# No sympathy at all!



## Lisa_and_Willow. (Dec 18, 2007)

I have spent the last two days throwing up and generally feeling like crap so I didn't go to work and my mum kindly walked the dogs for me. Yesterday I went to bed for a couple of hours. I don't really remember going to bed but I didn't put Willow in her crate as her and Diesel were curled up nicely on their dog bed. (stupid me!) 

When I woke up the dogs were on the dog bed still but the room looked like a tornado had hit it. Willow can still squeeze under my bed and I have a drawer of clothes under there. She had taken all the clothes out and spread them over the floor. 

Every single dog toy was taken from downstairs and put in my bedroom. I am guessing this was Willow too as she loves bringing all the toys into whatever room she is in.

Diesel is not innocent in this story as he moved my rug across the room and onto the dog bed. This must have been him as the rug is really heavy.

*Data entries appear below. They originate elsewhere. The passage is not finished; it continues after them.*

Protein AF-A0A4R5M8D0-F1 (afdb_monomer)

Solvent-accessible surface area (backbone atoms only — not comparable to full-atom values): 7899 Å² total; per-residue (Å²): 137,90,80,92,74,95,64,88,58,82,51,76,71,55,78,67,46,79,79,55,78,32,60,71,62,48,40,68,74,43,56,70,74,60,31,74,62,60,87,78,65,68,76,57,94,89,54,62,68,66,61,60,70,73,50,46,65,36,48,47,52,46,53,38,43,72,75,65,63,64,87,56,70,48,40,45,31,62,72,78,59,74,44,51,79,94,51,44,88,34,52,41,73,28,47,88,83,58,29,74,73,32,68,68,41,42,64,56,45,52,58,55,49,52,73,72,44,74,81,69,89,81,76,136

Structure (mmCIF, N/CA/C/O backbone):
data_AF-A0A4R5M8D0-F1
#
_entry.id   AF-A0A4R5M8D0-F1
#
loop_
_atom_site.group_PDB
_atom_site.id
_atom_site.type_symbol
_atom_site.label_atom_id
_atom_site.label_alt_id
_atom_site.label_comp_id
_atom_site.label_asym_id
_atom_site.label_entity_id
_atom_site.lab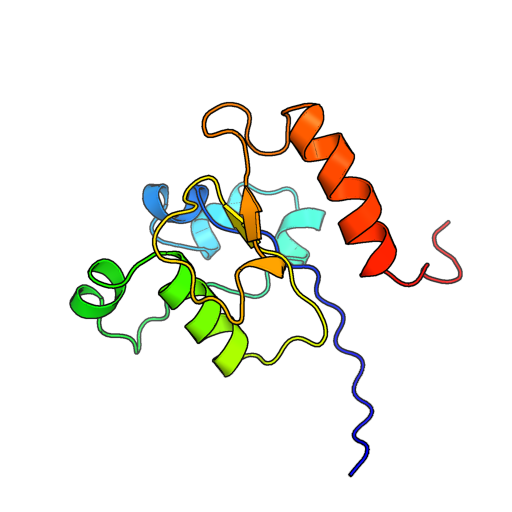el_seq_id
_atom_site.pdbx_PDB_ins_code
_atom_site.Cartn_x
_atom_site.Cartn_y
_atom_site.Cartn_z
_atom_site.occupancy
_atom_site.B_iso_or_equiv
_atom_site.auth_seq_id
_atom_site.auth_comp_id
_atom_site.auth_asym_id
_atom_site.auth_atom_id
_atom_site.pdbx_PDB_model_num
ATOM 1 N N . MET A 1 1 ? -13.318 -27.348 2.905 1.00 30.52 1 MET A N 1
ATOM 2 C CA . MET A 1 1 ? -12.179 -27.475 3.842 1.00 30.52 1 MET A CA 1
ATOM 3 C C . MET A 1 1 ? -12.063 -26.192 4.652 1.00 30.52 1 MET A C 1
ATOM 5 O O . MET A 1 1 ? -11.811 -25.144 4.075 1.00 30.52 1 MET A O 1
ATOM 9 N N . ARG A 1 2 ? -12.351 -26.250 5.958 1.00 32.94 2 ARG A N 1
ATOM 10 C CA . ARG A 1 2 ? -12.203 -25.120 6.889 1.00 32.94 2 ARG A CA 1
ATOM 11 C C . ARG A 1 2 ? -10.790 -25.174 7.464 1.00 32.94 2 ARG A C 1
ATOM 13 O O . ARG A 1 2 ? -10.434 -26.193 8.041 1.00 32.94 2 ARG A O 1
ATOM 20 N N . CYS A 1 3 ? -10.019 -24.100 7.328 1.00 25.97 3 CYS A N 1
ATOM 21 C CA . CYS A 1 3 ? -8.755 -23.944 8.042 1.00 25.97 3 CYS A CA 1
ATOM 22 C C . CYS A 1 3 ? -8.785 -22.648 8.845 1.00 25.97 3 CYS A C 1
ATOM 24 O O . CYS A 1 3 ? -8.647 -21.548 8.316 1.00 25.97 3 CYS A O 1
ATOM 26 N N . SER A 1 4 ? -8.983 -22.823 10.146 1.00 39.22 4 SER A N 1
ATOM 27 C CA . SER A 1 4 ? -8.788 -21.835 11.194 1.00 39.22 4 SER A CA 1
ATOM 28 C C . SER A 1 4 ? -7.297 -21.508 11.295 1.00 39.22 4 SER A C 1
ATOM 30 O O . SER A 1 4 ? -6.508 -22.373 11.665 1.00 39.22 4 SER A O 1
ATOM 32 N N . ASN A 1 5 ? -6.886 -20.279 10.975 1.00 35.69 5 ASN A N 1
ATOM 33 C CA . ASN A 1 5 ? -5.598 -19.762 11.436 1.00 35.69 5 ASN A CA 1
ATOM 34 C C . ASN A 1 5 ? -5.643 -18.233 11.552 1.00 35.69 5 ASN A C 1
ATOM 36 O O . ASN A 1 5 ? -5.596 -17.494 10.571 1.00 35.69 5 ASN A O 1
ATOM 40 N N . THR A 1 6 ? -5.773 -17.764 12.786 1.00 39.41 6 THR A N 1
ATOM 41 C CA . THR A 1 6 ? -5.730 -16.362 13.192 1.00 39.41 6 THR A CA 1
ATOM 42 C C . THR A 1 6 ? -4.335 -15.783 12.965 1.00 39.41 6 THR A C 1
ATOM 44 O O . THR A 1 6 ? -3.470 -15.863 13.833 1.00 39.41 6 THR A O 1
ATOM 47 N N . ARG A 1 7 ? -4.106 -15.141 11.817 1.00 37.91 7 ARG A N 1
ATOM 48 C CA . ARG A 1 7 ? -3.012 -14.173 11.663 1.00 37.91 7 ARG A CA 1
ATOM 49 C C . ARG A 1 7 ? -3.602 -12.808 11.333 1.00 37.91 7 ARG A C 1
ATOM 51 O O . ARG A 1 7 ? -3.865 -12.489 10.178 1.00 37.91 7 ARG A O 1
ATOM 58 N N . ARG A 1 8 ? -3.838 -12.022 12.391 1.00 44.47 8 ARG A N 1
ATOM 59 C CA . ARG A 1 8 ? -4.117 -10.579 12.317 1.00 44.47 8 ARG A CA 1
ATOM 60 C C . ARG A 1 8 ? -2.937 -9.893 11.637 1.00 44.47 8 ARG A C 1
ATOM 62 O O . ARG A 1 8 ? -1.809 -10.130 12.054 1.00 44.47 8 ARG A O 1
ATOM 69 N N . CYS A 1 9 ? -3.185 -9.030 10.655 1.00 33.34 9 CYS A N 1
ATOM 70 C CA . CYS A 1 9 ? -2.241 -7.986 10.248 1.00 33.34 9 CYS A CA 1
ATOM 71 C C . CYS A 1 9 ? -2.939 -6.957 9.352 1.00 33.34 9 CYS A C 1
ATOM 73 O O . CYS A 1 9 ? -3.044 -7.149 8.142 1.00 33.34 9 CYS A O 1
ATOM 75 N N . SER A 1 10 ? -3.359 -5.838 9.940 1.00 34.66 10 SER A N 1
ATOM 76 C CA . SER A 1 10 ? -3.658 -4.612 9.199 1.00 34.66 10 SER A CA 1
ATOM 77 C C . SER A 1 10 ? -2.339 -4.065 8.653 1.00 34.66 10 SER A C 1
ATOM 79 O O . SER A 1 10 ? -1.421 -3.770 9.419 1.00 34.66 10 SER A O 1
ATOM 81 N N . ARG A 1 11 ? -2.201 -3.982 7.331 1.00 46.84 11 ARG A N 1
ATOM 82 C CA . ARG A 1 11 ? -0.993 -3.472 6.672 1.00 46.84 11 ARG A CA 1
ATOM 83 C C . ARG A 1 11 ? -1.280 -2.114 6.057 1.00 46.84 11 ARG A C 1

The only good thing is that nothing was destroyed. Nothing at all! 

I just had to drag my sick butt out of bed to clean up! And guess what they did? Went to sleep!!!


----------



## Celeigh (Nov 29, 2007)

Nope! When we're sick they think they are being helpful if they entertain themselves!


----------



## Jen (Jun 2, 2007)

And you slept through all of this?? lol :doh:

You must be really sick...
Hope you are feeling better soon and that your furbabies give you a break. 
I took last wednesday off cause I felt like crap but after what the dogs put me through that day, I should have gone into work. We had a storm that day and all Coop wanted to do was to go out and play. I couldn't sleep cause he kept barking to go out...grrr!!


----------



## Jackson'sMom (Oct 13, 2007)

Maybe Willow brought you her toys to try and make you feel better.


----------



## xtine77 (Aug 10, 2007)

Celeigh said:


> Nope! When we're sick they think they are being helpful if they entertain themselves!



Yup yup! Just being helpful! Hope you get well soon! :wavey:


----------



## TiffanyK (Mar 3, 2008)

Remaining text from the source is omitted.